BACKGROUND: The Institute of Medicine and American Nurses Credentialing Center called for 80% of RNs to be educated with a minimum of a BSN. CNEs have a key role in achieving that goal.

 

METHODS: An electronic survey was administered in fall 2013. Fifty-two Kentucky CNEs responded.

 

RESULTS: No hospitals in Kentucky met the BSN target. Sixty-two percent of CNEs planned to achieve 80% BSN nurses by 2020. Teaching status, hiring preferences, goals for increasing percentage of BSN nurses, and processes to facilitate advancement of nurses prepared at the associate degree level were associated with pursuit or achievement of Pathway to Excellence(R) or Magnet(R) designation.
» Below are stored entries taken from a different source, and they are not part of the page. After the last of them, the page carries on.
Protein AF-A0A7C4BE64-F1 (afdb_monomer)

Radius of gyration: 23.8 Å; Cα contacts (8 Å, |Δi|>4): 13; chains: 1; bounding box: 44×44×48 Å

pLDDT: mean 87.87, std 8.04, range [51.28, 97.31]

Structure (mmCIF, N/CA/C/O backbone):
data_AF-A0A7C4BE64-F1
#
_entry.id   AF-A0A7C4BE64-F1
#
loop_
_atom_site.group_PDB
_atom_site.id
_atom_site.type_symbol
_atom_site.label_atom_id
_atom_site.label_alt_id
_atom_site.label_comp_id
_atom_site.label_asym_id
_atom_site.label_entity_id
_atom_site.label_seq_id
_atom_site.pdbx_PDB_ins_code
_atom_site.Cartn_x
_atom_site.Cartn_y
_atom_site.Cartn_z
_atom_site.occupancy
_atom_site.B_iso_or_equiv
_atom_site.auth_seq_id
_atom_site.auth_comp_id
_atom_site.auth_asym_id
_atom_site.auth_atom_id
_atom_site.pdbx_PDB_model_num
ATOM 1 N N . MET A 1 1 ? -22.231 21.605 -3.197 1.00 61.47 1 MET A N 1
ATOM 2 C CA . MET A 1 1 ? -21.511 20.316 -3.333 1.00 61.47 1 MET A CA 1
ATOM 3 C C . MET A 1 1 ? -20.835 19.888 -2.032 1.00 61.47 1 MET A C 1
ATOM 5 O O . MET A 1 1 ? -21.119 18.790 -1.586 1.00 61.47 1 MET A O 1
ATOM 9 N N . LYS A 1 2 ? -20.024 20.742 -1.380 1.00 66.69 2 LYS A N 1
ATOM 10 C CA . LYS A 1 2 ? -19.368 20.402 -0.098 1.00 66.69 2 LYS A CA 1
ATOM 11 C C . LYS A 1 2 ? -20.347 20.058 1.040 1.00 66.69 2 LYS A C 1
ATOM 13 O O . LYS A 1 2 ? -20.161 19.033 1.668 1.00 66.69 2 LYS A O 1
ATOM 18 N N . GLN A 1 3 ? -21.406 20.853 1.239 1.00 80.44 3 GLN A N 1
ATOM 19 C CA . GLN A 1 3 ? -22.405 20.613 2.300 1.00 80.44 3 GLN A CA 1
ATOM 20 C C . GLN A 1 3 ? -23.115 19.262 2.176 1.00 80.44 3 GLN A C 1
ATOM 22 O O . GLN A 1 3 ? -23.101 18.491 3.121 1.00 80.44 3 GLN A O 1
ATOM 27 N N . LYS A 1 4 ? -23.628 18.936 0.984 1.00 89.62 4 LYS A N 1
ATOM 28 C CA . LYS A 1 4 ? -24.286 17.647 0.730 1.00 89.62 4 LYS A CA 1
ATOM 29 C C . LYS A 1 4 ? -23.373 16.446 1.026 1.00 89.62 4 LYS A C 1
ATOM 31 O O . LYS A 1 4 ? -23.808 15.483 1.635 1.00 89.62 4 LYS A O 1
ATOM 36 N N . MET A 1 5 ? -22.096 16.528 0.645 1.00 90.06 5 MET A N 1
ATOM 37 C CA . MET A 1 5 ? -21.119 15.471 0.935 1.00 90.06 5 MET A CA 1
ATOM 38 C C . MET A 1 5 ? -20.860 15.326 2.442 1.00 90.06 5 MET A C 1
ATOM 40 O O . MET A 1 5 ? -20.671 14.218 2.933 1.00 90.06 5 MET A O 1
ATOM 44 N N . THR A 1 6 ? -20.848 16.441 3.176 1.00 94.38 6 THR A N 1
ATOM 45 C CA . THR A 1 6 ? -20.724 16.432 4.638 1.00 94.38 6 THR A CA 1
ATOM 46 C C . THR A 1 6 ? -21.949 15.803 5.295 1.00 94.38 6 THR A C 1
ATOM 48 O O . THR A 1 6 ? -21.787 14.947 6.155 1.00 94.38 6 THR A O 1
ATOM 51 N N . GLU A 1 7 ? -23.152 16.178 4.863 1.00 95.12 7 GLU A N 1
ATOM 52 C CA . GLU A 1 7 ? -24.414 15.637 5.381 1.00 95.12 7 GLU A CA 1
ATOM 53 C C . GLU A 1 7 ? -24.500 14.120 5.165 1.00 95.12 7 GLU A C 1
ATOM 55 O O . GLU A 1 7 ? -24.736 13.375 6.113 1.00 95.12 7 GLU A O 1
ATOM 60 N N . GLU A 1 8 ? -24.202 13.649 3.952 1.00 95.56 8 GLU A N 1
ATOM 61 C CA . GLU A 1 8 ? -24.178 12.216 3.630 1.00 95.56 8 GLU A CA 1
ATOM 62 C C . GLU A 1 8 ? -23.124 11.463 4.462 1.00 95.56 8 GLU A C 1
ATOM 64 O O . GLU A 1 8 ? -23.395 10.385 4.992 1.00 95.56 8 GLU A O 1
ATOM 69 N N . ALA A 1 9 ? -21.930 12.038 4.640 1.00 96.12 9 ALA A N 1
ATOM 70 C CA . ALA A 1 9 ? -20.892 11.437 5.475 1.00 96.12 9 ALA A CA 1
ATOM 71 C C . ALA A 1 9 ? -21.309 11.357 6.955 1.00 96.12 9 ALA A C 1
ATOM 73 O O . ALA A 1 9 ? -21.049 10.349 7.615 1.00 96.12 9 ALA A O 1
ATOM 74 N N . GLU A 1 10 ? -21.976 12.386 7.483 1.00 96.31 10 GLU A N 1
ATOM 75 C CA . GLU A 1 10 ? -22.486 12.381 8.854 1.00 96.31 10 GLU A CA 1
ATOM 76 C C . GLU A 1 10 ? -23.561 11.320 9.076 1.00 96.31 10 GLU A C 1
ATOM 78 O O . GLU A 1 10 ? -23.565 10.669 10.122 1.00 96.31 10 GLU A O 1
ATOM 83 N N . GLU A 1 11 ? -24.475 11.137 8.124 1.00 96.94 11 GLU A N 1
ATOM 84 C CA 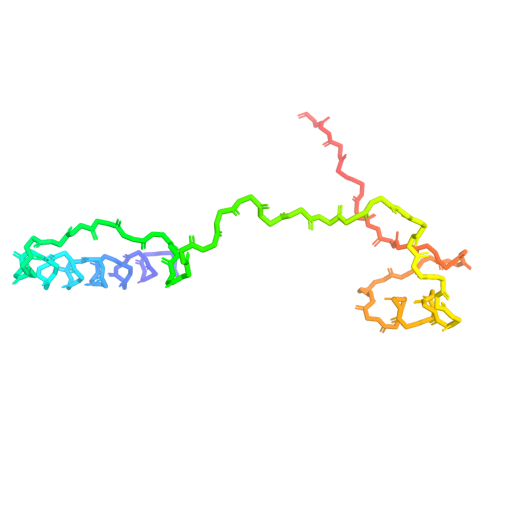. GLU A 1 11 ? -25.510 10.105 8.214 1.00 96.94 11 GLU A CA 1
ATOM 85 C C . GLU A 1 11 ? -24.899 8.702 8.265 1.00 96.94 11 GLU A C 1
ATOM 87 O O . GLU A 1 11 ? -25.279 7.894 9.119 1.00 96.94 11 GLU A O 1
ATOM 92 N N . ILE A 1 12 ? -23.895 8.437 7.421 1.00 97.31 12 ILE A N 1
ATOM 93 C CA . ILE A 1 12 ? -23.159 7.165 7.407 1.00 97.31 12 ILE A CA 1
ATOM 94 C C . ILE A 1 12 ? -22.467 6.927 8.754 1.00 97.31 12 ILE A C 1
ATOM 96 O O . ILE A 1 12 ? -22.589 5.844 9.330 1.00 97.31 12 ILE A O 1
ATOM 100 N N . LEU A 1 13 ? -21.774 7.937 9.288 1.00 96.94 13 LEU A N 1
ATOM 101 C CA . LEU A 1 13 ? -21.074 7.829 10.571 1.00 96.94 13 LEU A CA 1
ATOM 102 C C . LEU A 1 13 ? -22.044 7.587 11.733 1.00 96.94 13 LEU A C 1
ATOM 104 O O . LEU A 1 13 ? -21.798 6.711 12.562 1.00 96.94 13 LEU A O 1
ATOM 108 N N . LYS A 1 14 ? -23.165 8.316 11.779 1.00 97.00 14 LYS A N 1
ATOM 109 C CA . LYS A 1 14 ? -24.198 8.150 12.816 1.00 97.00 14 LYS A CA 1
ATOM 110 C C . LYS A 1 14 ? -24.795 6.743 12.786 1.00 97.00 14 LYS A C 1
ATOM 112 O O . LYS A 1 14 ? -24.965 6.134 13.842 1.00 97.00 14 LYS A O 1
ATOM 117 N N . ALA A 1 15 ? -25.096 6.218 11.597 1.00 96.38 15 ALA A N 1
ATOM 118 C CA . ALA A 1 15 ? -25.604 4.858 11.447 1.00 96.38 15 ALA A CA 1
ATOM 119 C C . ALA A 1 15 ? -24.576 3.814 11.912 1.00 96.38 15 ALA A C 1
ATOM 121 O O . ALA A 1 15 ? -24.923 2.932 12.697 1.00 96.38 15 ALA A O 1
ATOM 122 N N . PHE A 1 16 ? -23.312 3.959 11.498 1.00 96.31 16 PHE A N 1
ATOM 123 C CA . PHE A 1 16 ? -22.230 3.051 11.876 1.00 96.31 16 PHE A CA 1
ATOM 124 C C . PHE A 1 16 ? -22.004 3.004 13.391 1.00 96.31 16 PHE A C 1
ATOM 126 O O . PHE A 1 16 ? -21.985 1.918 13.961 1.00 96.31 16 PHE A O 1
ATOM 133 N N . VAL A 1 17 ? -21.879 4.161 14.056 1.00 95.75 17 VAL A N 1
ATOM 134 C CA . VAL A 1 17 ? -21.654 4.229 15.514 1.00 95.75 17 VAL A CA 1
ATOM 135 C C . VAL A 1 17 ? -22.798 3.558 16.270 1.00 95.75 17 VAL A C 1
ATOM 137 O O . VAL A 1 17 ? -22.554 2.702 17.117 1.00 95.75 17 VAL A O 1
ATOM 140 N N . ARG A 1 18 ? -24.046 3.874 15.905 1.00 95.50 18 ARG A N 1
ATOM 141 C CA . ARG A 1 18 ? -25.243 3.300 16.537 1.00 95.50 18 ARG A CA 1
ATOM 142 C C . ARG A 1 18 ? -25.288 1.775 16.450 1.00 95.50 18 ARG A C 1
ATOM 144 O O . ARG A 1 18 ? -25.816 1.122 17.349 1.00 95.50 18 ARG A O 1
ATOM 151 N N . ASP A 1 19 ? -24.815 1.201 15.350 1.00 95.06 19 ASP A N 1
ATOM 152 C CA . ASP A 1 19 ? -24.823 -0.250 15.169 1.00 95.06 19 ASP A CA 1
ATOM 153 C C . ASP A 1 19 ? -23.579 -0.908 15.782 1.00 95.06 19 ASP A C 1
ATOM 155 O O . ASP A 1 19 ? -23.689 -2.003 16.332 1.00 95.06 19 ASP A O 1
ATOM 159 N N . ALA A 1 20 ? -22.437 -0.215 15.798 1.00 90.94 20 ALA A N 1
ATOM 160 C CA . ALA A 1 20 ? -21.218 -0.661 16.466 1.00 90.94 20 ALA A CA 1
ATOM 161 C C . ALA A 1 20 ? -21.375 -0.752 17.994 1.00 90.94 20 ALA A C 1
ATOM 163 O O . ALA A 1 20 ? -20.878 -1.700 18.596 1.00 90.94 20 ALA A O 1
ATOM 164 N N . GLU A 1 21 ? -22.119 0.166 18.622 1.00 92.19 21 GLU A N 1
ATOM 165 C CA . GLU A 1 21 ? -22.427 0.133 20.065 1.00 92.19 21 GLU A CA 1
ATOM 166 C C . GLU A 1 21 ? -23.180 -1.135 20.504 1.00 92.19 21 GLU A C 1
ATOM 168 O O . GLU A 1 21 ? -23.131 -1.514 21.673 1.00 92.19 21 GLU A O 1
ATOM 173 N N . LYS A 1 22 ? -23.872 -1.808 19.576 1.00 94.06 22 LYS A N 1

In addition to policies to support increasing educational levels, incentives offered included tuition reimbursement, career advancement, time off, and academic partnerships.

 

CONCLUSION: Increasing the proportion of BSN-prepared nurses should be a priority for CNEs. Strategies to facilitate that goal are explored. From these data, a large number of CNEs (38%) do not have a goal to achieve the recommended levels of BSN nurses. Further education and support in the rural hospitals in Kentucky are indicated to support this recommendation.